Ski area in Virginia, United States

Bryce Resort is a 400-acre, member-owned resort in the northern part of Virginia's Shenandoah Valley that is open to the public. The facility opened in 1965 and is located near the West Virginia border, 11 miles west of Mount Jackson, Virginia. The resort is very popular with residents of the valley as well as families and tourists from the Washington, D.C. area, some 115 miles (185 km) away. Principal activities include skiing, golfing, mountain activities, mountain biking, tennis, fishing, and water sports at Lake Laura and the resort pool.

The ski area was opened as a year-round resort by Pete and Julie Brice in 1965, seeking to attract visitors drawn to the nearby Orkney Springs, and it has been in operation ever since. In December 2020, Bryce was rated one of the Top 25 family-friendly ski resorts in North America by Yelp. Due to the relatively temperate climate of northwestern Virginia, the resort relies considerably on artificial snowmaking and was one of the first and only resorts in North America to introduce grass skiing during summer months, though that activity is no longer supported. Weather permitting, golf is played year-round. The 18-hole PGA Championship course offers challenges of trees and a creek that meanders throughout.

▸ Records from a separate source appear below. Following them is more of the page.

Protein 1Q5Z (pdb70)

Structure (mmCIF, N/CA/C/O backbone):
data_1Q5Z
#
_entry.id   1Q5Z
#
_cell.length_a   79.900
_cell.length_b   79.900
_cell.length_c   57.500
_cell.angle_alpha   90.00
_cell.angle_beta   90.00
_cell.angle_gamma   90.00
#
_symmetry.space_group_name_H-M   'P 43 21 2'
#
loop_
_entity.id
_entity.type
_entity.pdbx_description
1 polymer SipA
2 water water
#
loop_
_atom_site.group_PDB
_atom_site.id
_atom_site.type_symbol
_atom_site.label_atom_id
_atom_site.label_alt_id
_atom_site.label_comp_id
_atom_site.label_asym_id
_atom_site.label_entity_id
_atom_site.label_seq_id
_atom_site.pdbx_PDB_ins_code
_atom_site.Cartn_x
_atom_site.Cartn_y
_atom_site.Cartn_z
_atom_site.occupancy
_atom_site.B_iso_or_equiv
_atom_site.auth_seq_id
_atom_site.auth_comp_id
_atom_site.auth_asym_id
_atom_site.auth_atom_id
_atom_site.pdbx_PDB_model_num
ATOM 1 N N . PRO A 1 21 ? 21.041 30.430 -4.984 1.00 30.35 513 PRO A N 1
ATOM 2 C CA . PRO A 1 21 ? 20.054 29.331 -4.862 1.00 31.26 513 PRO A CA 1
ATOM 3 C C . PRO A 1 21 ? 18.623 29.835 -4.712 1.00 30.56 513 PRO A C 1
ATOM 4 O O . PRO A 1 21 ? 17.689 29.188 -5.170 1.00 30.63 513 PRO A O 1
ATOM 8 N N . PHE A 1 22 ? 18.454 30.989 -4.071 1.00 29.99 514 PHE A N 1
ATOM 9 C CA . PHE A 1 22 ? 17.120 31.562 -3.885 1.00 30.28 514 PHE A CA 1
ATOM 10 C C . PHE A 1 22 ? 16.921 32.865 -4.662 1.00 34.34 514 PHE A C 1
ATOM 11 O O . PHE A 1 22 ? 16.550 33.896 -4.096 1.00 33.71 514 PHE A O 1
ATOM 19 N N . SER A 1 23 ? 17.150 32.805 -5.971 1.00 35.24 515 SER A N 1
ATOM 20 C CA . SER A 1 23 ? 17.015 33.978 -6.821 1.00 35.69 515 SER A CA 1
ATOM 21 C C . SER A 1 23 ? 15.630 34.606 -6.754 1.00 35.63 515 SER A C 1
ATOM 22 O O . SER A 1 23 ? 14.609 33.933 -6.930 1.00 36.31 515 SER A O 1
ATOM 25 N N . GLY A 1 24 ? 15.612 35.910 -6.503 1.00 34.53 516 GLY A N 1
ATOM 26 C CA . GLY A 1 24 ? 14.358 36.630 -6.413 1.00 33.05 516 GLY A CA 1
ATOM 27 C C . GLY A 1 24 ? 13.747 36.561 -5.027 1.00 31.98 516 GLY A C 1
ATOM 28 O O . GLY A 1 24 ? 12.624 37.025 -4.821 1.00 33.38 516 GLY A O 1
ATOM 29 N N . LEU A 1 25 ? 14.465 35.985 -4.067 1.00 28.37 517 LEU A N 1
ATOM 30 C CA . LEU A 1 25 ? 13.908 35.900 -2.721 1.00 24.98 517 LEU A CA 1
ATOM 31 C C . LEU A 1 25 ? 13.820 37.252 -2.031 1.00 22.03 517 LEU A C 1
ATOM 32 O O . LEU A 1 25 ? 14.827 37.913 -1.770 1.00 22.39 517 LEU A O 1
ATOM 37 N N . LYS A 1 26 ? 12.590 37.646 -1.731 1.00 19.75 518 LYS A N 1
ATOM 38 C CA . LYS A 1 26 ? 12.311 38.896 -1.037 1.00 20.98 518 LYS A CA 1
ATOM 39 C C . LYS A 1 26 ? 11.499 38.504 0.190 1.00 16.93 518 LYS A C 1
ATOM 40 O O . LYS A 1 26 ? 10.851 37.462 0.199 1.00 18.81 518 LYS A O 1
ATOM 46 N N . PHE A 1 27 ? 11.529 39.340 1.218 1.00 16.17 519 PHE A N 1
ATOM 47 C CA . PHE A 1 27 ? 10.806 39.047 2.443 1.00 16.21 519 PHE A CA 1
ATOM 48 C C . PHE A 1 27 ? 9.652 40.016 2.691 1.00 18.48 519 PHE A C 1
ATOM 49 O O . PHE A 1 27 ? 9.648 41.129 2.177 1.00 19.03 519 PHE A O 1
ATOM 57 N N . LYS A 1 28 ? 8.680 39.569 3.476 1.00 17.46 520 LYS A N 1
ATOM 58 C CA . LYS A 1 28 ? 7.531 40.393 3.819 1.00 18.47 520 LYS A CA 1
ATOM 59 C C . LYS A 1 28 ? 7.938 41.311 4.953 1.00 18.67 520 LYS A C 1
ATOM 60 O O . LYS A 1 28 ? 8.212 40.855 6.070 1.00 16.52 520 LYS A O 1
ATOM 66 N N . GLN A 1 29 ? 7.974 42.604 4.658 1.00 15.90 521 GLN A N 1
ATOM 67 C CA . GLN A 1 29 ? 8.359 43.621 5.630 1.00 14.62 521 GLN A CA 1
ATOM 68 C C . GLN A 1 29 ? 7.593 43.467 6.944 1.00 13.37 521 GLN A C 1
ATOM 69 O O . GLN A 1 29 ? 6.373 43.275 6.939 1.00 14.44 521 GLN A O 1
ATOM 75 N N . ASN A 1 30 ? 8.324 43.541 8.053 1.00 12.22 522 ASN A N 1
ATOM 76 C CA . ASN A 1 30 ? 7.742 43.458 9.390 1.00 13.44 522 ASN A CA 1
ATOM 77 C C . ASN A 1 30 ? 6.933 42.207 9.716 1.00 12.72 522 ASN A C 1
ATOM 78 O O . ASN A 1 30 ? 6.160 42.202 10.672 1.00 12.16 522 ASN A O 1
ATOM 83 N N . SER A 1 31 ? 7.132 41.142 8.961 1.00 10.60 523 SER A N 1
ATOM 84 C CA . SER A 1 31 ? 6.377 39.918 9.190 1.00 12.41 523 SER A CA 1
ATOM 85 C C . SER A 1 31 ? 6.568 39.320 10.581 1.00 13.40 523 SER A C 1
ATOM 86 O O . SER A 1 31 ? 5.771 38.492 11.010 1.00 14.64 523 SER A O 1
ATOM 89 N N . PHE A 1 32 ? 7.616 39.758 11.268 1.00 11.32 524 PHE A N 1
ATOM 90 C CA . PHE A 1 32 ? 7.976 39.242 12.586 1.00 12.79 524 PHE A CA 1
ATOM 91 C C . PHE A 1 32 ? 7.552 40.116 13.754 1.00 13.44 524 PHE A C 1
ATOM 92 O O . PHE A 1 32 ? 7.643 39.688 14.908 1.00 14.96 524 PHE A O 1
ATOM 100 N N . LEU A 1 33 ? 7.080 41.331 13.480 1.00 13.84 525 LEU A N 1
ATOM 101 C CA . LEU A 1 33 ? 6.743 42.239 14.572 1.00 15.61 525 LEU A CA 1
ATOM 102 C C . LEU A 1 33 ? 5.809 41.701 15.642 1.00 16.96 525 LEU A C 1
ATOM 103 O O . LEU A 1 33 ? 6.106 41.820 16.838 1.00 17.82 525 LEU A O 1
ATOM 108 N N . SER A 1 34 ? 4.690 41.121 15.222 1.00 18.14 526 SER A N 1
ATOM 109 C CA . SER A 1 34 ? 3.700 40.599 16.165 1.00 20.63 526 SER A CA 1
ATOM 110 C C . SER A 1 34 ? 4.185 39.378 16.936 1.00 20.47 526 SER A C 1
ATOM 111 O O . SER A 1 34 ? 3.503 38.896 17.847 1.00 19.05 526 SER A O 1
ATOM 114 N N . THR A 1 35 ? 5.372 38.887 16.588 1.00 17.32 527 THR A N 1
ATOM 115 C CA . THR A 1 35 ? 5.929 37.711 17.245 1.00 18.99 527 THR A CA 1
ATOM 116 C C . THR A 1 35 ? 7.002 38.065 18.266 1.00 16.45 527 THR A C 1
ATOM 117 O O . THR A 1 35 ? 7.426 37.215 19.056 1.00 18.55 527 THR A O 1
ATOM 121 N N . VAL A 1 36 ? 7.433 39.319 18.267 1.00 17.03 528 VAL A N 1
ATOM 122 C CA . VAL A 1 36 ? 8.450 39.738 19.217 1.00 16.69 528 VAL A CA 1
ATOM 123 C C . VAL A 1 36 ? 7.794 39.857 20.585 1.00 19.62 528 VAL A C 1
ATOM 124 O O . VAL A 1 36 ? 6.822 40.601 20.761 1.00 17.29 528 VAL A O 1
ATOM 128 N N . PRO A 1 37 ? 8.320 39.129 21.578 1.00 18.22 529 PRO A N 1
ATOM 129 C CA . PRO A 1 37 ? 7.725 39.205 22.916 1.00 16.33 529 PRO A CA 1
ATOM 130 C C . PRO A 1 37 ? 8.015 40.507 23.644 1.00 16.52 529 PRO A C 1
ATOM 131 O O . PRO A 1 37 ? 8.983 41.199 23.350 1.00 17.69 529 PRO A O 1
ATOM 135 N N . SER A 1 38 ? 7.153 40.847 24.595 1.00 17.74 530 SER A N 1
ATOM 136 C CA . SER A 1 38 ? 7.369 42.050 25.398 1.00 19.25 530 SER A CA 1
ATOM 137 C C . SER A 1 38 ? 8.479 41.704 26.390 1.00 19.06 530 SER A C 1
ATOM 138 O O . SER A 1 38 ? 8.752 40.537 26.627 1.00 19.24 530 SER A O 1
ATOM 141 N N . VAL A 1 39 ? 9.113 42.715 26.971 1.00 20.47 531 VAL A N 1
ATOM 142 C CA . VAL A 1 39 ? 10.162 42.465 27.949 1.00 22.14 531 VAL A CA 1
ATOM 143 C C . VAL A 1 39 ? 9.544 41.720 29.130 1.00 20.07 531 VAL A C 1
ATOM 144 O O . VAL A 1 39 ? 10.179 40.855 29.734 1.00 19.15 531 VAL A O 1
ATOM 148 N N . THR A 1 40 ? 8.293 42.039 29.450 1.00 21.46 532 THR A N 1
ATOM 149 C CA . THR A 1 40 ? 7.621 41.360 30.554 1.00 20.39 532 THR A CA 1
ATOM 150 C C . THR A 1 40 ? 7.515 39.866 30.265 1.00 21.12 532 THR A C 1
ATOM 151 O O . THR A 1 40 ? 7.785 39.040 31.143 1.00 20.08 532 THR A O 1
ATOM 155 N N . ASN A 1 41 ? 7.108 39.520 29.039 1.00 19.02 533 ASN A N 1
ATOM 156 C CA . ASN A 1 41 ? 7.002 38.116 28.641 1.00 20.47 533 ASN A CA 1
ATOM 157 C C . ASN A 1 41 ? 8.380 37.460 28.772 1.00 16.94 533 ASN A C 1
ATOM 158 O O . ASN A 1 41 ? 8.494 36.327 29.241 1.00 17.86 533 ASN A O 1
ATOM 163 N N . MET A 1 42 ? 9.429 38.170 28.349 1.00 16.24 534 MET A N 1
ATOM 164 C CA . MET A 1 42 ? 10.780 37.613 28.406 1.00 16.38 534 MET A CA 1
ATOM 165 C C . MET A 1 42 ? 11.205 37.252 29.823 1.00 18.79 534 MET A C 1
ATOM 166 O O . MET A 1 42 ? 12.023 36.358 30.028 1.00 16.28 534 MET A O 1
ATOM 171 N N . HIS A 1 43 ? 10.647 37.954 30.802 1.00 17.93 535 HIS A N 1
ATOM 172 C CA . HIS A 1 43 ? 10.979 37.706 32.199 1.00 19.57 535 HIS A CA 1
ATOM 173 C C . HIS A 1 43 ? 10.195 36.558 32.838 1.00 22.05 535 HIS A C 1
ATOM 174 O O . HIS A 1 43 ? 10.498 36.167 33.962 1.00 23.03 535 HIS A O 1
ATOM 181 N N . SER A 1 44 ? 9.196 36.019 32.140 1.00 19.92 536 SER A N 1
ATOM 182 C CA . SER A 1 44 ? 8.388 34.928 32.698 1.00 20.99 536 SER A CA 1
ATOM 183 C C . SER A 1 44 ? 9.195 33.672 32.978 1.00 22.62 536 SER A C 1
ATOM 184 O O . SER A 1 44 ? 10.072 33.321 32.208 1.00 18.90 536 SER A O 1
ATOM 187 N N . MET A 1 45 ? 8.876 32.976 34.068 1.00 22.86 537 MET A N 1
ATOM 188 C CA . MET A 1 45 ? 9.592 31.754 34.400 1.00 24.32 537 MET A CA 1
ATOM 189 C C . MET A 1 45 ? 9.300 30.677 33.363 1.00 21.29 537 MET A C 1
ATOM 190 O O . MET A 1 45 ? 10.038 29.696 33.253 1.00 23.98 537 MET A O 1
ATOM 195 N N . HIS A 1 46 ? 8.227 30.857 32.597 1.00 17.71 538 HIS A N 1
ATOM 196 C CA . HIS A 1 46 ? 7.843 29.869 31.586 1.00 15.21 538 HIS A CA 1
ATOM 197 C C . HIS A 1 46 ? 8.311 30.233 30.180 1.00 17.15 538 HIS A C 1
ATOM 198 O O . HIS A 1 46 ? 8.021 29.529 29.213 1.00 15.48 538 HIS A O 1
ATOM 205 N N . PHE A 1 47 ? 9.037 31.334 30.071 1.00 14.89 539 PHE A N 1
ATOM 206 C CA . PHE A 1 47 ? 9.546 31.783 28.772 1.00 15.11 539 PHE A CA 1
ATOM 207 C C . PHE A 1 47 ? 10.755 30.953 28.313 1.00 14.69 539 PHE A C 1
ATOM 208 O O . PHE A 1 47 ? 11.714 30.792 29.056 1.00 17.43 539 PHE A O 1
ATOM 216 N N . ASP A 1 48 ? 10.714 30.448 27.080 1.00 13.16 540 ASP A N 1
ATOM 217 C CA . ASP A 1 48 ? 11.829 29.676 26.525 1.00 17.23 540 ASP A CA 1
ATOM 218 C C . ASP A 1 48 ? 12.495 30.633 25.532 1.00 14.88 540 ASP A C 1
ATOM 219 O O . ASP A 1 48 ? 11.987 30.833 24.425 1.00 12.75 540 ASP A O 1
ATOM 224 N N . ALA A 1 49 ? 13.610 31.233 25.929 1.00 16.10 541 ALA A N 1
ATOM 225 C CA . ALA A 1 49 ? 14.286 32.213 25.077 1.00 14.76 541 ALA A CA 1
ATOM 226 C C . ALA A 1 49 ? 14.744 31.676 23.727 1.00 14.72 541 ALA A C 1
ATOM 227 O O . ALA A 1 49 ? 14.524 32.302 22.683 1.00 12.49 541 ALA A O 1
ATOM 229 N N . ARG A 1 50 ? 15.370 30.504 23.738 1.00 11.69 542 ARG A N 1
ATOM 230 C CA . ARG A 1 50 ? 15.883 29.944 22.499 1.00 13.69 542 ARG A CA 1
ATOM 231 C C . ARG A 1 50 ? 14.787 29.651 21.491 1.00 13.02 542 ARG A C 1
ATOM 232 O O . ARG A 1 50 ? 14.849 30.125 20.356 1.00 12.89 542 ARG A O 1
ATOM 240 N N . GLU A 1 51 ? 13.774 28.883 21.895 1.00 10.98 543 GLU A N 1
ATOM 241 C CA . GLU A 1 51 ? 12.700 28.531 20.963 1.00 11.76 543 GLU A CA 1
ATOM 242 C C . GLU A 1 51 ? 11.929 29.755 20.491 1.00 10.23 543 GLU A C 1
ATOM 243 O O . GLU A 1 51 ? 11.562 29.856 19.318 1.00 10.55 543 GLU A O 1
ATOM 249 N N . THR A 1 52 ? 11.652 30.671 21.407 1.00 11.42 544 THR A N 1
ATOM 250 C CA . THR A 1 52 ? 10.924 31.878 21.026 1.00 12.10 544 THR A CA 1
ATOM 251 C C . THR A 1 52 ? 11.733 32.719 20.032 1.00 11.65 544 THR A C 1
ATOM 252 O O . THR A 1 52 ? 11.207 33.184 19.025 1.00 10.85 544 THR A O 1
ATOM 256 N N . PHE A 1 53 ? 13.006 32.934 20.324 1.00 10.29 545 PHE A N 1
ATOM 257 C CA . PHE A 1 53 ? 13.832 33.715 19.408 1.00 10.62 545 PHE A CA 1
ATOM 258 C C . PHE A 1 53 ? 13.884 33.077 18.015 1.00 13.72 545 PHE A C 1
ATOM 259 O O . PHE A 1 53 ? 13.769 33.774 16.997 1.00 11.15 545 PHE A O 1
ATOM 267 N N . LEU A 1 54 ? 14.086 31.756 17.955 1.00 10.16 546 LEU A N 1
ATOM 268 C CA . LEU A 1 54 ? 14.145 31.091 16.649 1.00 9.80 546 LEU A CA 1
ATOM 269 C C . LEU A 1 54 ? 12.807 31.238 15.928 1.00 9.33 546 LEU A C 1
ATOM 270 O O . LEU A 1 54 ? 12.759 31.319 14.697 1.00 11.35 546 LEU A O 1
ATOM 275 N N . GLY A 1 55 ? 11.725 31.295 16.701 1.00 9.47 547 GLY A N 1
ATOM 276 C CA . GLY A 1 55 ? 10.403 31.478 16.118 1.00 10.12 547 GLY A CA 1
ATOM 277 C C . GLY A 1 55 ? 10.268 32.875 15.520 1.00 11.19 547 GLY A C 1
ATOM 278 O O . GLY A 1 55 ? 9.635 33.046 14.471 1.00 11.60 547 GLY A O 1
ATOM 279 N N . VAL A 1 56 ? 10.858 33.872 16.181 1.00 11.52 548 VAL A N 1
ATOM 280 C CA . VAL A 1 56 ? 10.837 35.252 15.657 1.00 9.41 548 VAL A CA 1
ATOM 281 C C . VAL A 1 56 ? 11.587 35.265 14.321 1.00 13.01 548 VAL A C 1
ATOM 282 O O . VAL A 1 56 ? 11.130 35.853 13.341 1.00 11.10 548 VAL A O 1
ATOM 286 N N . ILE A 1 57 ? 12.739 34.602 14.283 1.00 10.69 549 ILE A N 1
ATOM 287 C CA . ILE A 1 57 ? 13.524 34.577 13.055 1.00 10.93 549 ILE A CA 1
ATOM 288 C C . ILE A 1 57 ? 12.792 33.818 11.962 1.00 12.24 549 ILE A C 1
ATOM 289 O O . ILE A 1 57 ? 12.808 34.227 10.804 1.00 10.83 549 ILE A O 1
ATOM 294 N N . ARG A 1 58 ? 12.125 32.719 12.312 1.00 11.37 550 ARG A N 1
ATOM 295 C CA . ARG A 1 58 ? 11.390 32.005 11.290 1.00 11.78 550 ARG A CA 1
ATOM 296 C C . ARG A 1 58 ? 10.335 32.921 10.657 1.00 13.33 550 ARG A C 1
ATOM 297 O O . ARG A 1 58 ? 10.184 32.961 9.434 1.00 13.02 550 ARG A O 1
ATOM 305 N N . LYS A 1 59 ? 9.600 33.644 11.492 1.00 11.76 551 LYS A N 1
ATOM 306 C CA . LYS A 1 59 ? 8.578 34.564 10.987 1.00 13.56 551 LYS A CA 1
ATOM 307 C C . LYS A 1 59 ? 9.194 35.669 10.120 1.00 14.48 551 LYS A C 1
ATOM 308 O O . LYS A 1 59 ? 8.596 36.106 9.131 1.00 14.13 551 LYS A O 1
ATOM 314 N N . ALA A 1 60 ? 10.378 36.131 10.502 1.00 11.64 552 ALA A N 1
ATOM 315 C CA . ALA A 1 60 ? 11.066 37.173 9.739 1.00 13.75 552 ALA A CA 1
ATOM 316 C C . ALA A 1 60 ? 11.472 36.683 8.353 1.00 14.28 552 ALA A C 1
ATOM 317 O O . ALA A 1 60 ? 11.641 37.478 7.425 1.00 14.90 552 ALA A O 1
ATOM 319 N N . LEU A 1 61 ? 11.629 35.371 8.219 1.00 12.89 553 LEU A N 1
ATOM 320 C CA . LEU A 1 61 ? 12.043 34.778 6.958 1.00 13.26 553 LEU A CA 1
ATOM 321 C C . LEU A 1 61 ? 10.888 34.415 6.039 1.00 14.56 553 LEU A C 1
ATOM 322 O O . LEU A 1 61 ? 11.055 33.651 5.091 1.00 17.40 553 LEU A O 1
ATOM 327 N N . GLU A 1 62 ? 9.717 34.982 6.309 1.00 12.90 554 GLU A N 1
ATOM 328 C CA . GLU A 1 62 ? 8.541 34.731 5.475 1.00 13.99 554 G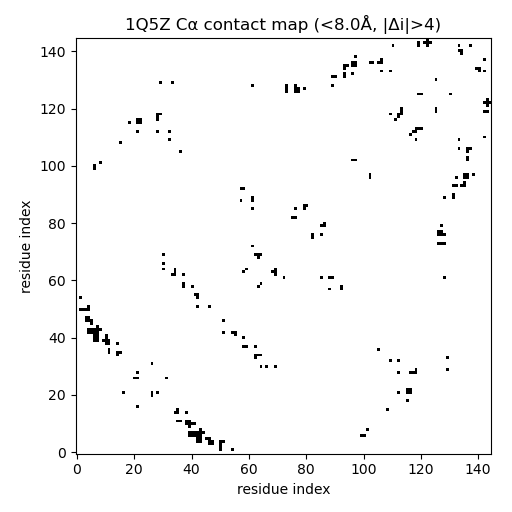LU A CA 1
ATOM 329 C C . GLU A 1 62 ? 8.729 35.391 4.114 1.00 15.59 554 GLU A C 1
ATOM 330 O O . GLU A 1 62 ? 8.896 36.608 4.020 1.00 15.71 554 GLU A O 1
ATOM 336 N N . PRO A 1 63 ? 8.688 34.598 3.035 1.00 18.31 555 PRO A N 1
ATOM 337 C CA . PRO A 1 63 ? 8.860 35.147 1.689 1.00 16.48 555 PRO A CA 1
ATOM 338 C C . PRO A 1 63 ? 7.748 36.102 1.291 1.00 21.37 555 PRO A C 1
ATOM 339 O O . PRO A 1 63 ? 6.583 35.894 1.633 1.00 17.77 555 PRO A O 1
ATOM 343 N N . ASP A 1 64 ? 8.140 37.139 0.563 1.00 21.37 556 ASP A N 1
ATOM 344 C CA . ASP A 1 64 ? 7.226 38.135 0.027 1.00 25.34 556 ASP A CA 1
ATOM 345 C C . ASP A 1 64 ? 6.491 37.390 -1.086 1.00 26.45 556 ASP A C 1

The resort was managed by brothers Horst and Manfred Locher until 1997 and is now managed by Ryan Locher.

== Facilities and activities ==
Facilities at Bryce include the main lodge (with the Copper Kettle Restaurant), a cafeteria (only open during ski season) inside the Shenandoah Center, an outside snack bar called Carter's Hutte, the Express Grill next to the pool, a full-service ski/bike rental and instruction operation, a ski shop, and a golf shop. Bryce Resort boasts one of the largest ski racing teams, with over 60 racers, in the Southern Alpine Racing Association (SARA) league. While alpine skiing and snowboarding are the most popular winter activities, the resort also offers an 800-foot-long (244 m) snow tubing run and an ice skating rink. Summer activities include downhill mountain biking, which replaced ziplining down the slopes, golf, a driving range, a resort pool, disc golf, and an artificial lake named Lake Laura. The resort also features an airstrip with a 2,240-foot (683 m) runway, with the FAA identifier VG18. Directly next to the airstrip is a dog park open year-round from dawn to dusk.

== Mountain lifts ==

Bryce Resort has two quad-chair lifts, one installed in 2012 and the 2nd installed in 2022, which replaced a double-chair lift. The entire mountain is accessible from either lift. Additionally, there are two carpet lifts on the lower slopes to cater to beginners. In 2021, Bryce opened its 2-acre terrain park named Thunder Jug, which is accessible off Red Eye near Lift 2. There is currently no lift service from the bottom of Thunder Jug.

For the 2025-26 season, the resort opened an additional quad lift and four new trails on the backside of the mountain, which expanded the skiable terrain by approximately 35%.